The task: For the entries below, the expected answer is the line with "ATOM 111 O O", the line with "ATOM 147 C CA", and every line between them, exactly as written, and nothing more.

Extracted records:
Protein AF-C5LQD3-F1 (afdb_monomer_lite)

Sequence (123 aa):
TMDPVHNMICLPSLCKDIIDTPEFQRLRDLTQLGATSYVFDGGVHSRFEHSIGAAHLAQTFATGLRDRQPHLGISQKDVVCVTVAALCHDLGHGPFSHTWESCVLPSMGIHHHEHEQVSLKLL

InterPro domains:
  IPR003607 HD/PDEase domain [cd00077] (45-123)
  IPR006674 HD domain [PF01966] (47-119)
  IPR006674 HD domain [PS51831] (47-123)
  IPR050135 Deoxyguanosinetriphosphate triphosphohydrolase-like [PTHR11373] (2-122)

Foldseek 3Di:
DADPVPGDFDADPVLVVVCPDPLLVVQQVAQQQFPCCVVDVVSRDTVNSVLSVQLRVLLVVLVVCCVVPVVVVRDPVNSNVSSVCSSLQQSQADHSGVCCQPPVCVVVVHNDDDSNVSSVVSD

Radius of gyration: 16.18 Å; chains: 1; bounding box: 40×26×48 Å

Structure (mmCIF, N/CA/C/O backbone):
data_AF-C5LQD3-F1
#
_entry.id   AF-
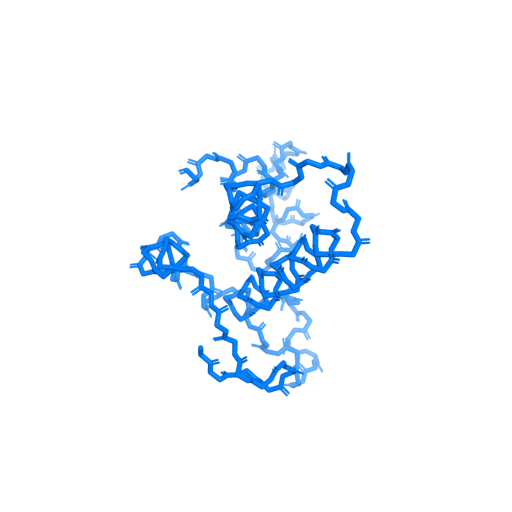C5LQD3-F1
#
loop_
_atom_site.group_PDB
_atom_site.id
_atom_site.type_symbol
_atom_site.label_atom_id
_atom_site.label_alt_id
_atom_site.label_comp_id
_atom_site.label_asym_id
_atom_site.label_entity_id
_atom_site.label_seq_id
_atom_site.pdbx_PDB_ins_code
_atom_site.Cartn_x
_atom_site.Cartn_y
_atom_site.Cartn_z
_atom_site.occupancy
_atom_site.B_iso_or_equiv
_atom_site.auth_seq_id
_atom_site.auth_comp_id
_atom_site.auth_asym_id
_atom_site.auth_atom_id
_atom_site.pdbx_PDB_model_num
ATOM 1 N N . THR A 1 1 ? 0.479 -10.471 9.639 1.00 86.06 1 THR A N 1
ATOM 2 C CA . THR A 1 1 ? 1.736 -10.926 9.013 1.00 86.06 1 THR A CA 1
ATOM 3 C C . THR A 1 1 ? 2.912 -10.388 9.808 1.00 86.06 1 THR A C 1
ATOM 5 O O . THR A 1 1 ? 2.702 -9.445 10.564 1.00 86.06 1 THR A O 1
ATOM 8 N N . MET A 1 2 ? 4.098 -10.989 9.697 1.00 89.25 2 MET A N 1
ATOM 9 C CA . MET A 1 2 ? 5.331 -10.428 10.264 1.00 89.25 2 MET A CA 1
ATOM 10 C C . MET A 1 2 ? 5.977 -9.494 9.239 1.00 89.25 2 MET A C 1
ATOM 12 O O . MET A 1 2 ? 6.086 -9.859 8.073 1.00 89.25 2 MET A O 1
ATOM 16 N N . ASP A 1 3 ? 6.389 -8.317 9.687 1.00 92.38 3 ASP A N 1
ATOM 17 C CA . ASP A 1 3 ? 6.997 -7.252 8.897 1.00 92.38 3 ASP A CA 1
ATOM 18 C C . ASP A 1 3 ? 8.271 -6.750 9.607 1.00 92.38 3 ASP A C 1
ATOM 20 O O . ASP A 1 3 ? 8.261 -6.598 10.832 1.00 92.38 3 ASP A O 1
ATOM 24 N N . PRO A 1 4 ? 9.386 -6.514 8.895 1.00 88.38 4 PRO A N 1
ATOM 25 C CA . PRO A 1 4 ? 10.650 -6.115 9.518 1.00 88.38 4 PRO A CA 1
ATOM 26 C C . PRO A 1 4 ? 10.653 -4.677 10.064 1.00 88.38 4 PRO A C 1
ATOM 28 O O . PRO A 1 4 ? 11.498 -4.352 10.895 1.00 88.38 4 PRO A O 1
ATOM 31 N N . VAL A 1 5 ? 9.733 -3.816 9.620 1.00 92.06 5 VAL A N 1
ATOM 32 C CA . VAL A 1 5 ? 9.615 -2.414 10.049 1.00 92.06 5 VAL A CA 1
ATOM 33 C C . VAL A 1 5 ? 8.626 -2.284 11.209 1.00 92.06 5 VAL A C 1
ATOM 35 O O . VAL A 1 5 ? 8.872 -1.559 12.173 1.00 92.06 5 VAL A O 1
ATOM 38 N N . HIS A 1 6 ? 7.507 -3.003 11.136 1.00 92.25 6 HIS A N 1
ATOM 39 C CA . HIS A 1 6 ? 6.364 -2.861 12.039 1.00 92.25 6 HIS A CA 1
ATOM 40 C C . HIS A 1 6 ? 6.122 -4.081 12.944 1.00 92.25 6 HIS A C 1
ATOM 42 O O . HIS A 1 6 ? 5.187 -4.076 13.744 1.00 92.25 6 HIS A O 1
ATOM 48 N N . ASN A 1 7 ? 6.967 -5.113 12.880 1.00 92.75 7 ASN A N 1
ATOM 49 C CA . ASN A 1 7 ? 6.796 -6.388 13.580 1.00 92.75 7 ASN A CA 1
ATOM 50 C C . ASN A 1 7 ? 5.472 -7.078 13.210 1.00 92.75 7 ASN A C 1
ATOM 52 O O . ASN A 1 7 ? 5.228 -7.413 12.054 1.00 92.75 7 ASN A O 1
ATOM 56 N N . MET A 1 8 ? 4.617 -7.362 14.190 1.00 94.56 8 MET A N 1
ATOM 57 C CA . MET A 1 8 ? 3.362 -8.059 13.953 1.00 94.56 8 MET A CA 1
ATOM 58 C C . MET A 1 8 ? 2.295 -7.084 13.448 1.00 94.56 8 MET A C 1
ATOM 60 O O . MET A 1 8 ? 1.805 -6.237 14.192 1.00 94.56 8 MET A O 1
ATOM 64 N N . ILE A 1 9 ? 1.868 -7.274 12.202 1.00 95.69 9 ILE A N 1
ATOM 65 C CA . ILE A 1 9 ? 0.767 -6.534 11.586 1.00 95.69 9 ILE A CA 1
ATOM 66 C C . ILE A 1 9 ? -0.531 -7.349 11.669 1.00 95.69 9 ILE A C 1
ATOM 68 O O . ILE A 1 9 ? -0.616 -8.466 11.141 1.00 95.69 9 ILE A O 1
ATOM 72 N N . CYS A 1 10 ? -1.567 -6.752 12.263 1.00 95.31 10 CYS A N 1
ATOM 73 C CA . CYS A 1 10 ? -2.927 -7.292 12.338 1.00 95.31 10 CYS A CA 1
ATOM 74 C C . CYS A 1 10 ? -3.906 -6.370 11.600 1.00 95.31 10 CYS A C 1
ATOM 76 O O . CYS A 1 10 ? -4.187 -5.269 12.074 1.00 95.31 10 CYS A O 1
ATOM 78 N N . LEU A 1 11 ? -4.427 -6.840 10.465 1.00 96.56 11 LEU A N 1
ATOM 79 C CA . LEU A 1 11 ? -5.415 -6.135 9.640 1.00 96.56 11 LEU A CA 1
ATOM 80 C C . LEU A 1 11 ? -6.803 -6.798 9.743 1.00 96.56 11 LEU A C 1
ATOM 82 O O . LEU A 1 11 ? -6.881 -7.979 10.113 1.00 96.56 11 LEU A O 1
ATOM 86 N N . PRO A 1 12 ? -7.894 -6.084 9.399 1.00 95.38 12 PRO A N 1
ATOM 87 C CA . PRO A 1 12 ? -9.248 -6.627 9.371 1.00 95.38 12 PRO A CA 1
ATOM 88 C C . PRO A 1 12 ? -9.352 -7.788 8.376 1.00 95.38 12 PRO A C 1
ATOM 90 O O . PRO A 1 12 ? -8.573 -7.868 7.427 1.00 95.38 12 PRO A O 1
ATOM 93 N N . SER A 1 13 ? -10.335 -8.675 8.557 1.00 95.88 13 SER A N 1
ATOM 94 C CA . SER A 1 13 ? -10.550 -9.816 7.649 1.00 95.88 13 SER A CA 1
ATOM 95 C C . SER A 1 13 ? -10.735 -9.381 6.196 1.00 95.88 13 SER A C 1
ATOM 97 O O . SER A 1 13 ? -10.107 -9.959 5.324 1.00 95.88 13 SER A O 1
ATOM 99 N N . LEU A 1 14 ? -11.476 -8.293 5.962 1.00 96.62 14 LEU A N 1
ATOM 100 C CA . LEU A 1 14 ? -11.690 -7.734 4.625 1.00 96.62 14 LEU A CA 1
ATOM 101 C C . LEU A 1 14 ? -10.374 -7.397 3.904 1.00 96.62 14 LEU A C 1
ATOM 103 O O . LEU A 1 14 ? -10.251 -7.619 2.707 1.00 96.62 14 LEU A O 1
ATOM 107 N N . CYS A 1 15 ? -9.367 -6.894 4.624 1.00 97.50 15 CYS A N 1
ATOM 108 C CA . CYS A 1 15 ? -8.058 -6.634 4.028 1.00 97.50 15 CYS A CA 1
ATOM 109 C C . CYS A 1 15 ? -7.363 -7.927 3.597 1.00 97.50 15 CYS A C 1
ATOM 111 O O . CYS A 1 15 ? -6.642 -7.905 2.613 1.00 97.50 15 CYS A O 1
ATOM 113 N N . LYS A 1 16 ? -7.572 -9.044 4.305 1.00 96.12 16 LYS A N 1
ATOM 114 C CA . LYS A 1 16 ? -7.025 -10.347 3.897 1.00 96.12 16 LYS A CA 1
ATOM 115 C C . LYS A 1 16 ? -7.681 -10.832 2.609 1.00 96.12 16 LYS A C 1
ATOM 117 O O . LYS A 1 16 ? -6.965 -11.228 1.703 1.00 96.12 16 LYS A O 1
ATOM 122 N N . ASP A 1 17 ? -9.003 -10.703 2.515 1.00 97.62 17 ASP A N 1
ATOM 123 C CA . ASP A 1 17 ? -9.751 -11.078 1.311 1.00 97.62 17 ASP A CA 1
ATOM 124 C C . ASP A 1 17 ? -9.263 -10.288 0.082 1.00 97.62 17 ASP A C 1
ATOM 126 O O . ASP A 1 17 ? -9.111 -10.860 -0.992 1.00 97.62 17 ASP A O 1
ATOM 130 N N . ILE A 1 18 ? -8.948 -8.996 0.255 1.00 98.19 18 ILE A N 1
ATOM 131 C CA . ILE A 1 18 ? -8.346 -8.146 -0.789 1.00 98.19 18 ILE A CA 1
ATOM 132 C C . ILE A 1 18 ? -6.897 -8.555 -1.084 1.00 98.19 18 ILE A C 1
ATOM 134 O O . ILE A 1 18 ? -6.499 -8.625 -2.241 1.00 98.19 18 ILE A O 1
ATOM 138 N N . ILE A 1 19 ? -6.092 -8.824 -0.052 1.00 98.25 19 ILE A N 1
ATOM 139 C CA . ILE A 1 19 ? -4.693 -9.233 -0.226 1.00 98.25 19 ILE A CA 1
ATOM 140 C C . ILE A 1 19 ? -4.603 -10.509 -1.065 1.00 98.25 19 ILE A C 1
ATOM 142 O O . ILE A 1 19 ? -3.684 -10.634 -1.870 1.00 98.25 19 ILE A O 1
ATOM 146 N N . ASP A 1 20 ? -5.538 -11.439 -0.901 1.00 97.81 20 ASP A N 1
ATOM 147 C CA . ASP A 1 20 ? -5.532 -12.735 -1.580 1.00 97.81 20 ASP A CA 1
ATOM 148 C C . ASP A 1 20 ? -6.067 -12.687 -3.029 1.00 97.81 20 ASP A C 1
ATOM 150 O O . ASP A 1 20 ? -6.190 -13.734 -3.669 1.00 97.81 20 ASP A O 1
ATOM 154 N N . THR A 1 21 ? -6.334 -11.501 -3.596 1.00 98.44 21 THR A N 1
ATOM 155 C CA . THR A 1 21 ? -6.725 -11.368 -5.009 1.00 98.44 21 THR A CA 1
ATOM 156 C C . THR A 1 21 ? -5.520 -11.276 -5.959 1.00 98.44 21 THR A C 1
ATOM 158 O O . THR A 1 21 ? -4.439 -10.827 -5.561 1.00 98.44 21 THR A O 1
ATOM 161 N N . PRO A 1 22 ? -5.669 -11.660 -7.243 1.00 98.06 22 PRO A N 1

Written answer:
ATOM 111 O O . CYS A 1 15 ? -6.642 -7.905 2.613 1.00 97.50 15 CYS A O 1
ATOM 113 N N . LYS A 1 16 ? -7.572 -9.044 4.305 1.00 96.12 16 LYS A N 1
ATOM 114 C CA . LYS A 1 16 ? -7.025 -10.347 3.897 1.00 96.12 16 LYS A CA 1
ATOM 115 C C . LYS A 1 16 ? -7.681 -10.832 2.609 1.00 96.12 16 LYS A C 1
ATOM 117 O O . LYS A 1 16 ? -6.965 -11.228 1.703 1.00 96.12 16 LYS A O 1
ATOM 122 N N . ASP A 1 17 ? -9.003 -10.703 2.515 1.00 97.62 17 ASP A N 1
ATOM 123 C CA . ASP A 1 17 ? -9.751 -11.078 1.311 1.00 97.62 17 ASP A CA 1
ATOM 124 C C . ASP A 1 17 ? -9.263 -10.288 0.082 1.00 97.62 17 ASP A C 1
ATOM 126 O O . ASP A 1 17 ? -9.111 -10.860 -0.992 1.00 97.62 17 ASP A O 1
ATOM 130 N N . ILE A 1 18 ? -8.948 -8.996 0.255 1.00 98.19 18 ILE A N 1
ATOM 131 C CA . ILE A 1 18 ? -8.346 -8.146 -0.789 1.00 98.19 18 ILE A CA 1
ATOM 132 C C . ILE A 1 18 ? -6.897 -8.555 -1.084 1.00 98.19 18 ILE A C 1
ATOM 134 O O . ILE A 1 18 ? -6.499 -8.625 -2.241 1.00 98.19 18 ILE A O 1
ATOM 138 N N . ILE A 1 19 ? -6.092 -8.824 -0.052 1.00 98.25 19 ILE A N 1
ATOM 139 C CA . ILE A 1 19 ? -4.693 -9.233 -0.226 1.00 98.25 19 ILE A CA 1
ATOM 140 C C . ILE A 1 19 ? -4.603 -10.509 -1.065 1.00 98.25 19 ILE A C 1
ATOM 142 O O . ILE A 1 19 ? -3.684 -10.634 -1.870 1.00 98.25 19 ILE A O 1
ATOM 146 N N . ASP A 1 20 ? -5.538 -11.439 -0.901 1.00 97.81 20 ASP A N 1
ATOM 147 C CA . ASP A 1 20 ? -5.532 -12.735 -1.580 1.00 97.81 20 ASP A CA 1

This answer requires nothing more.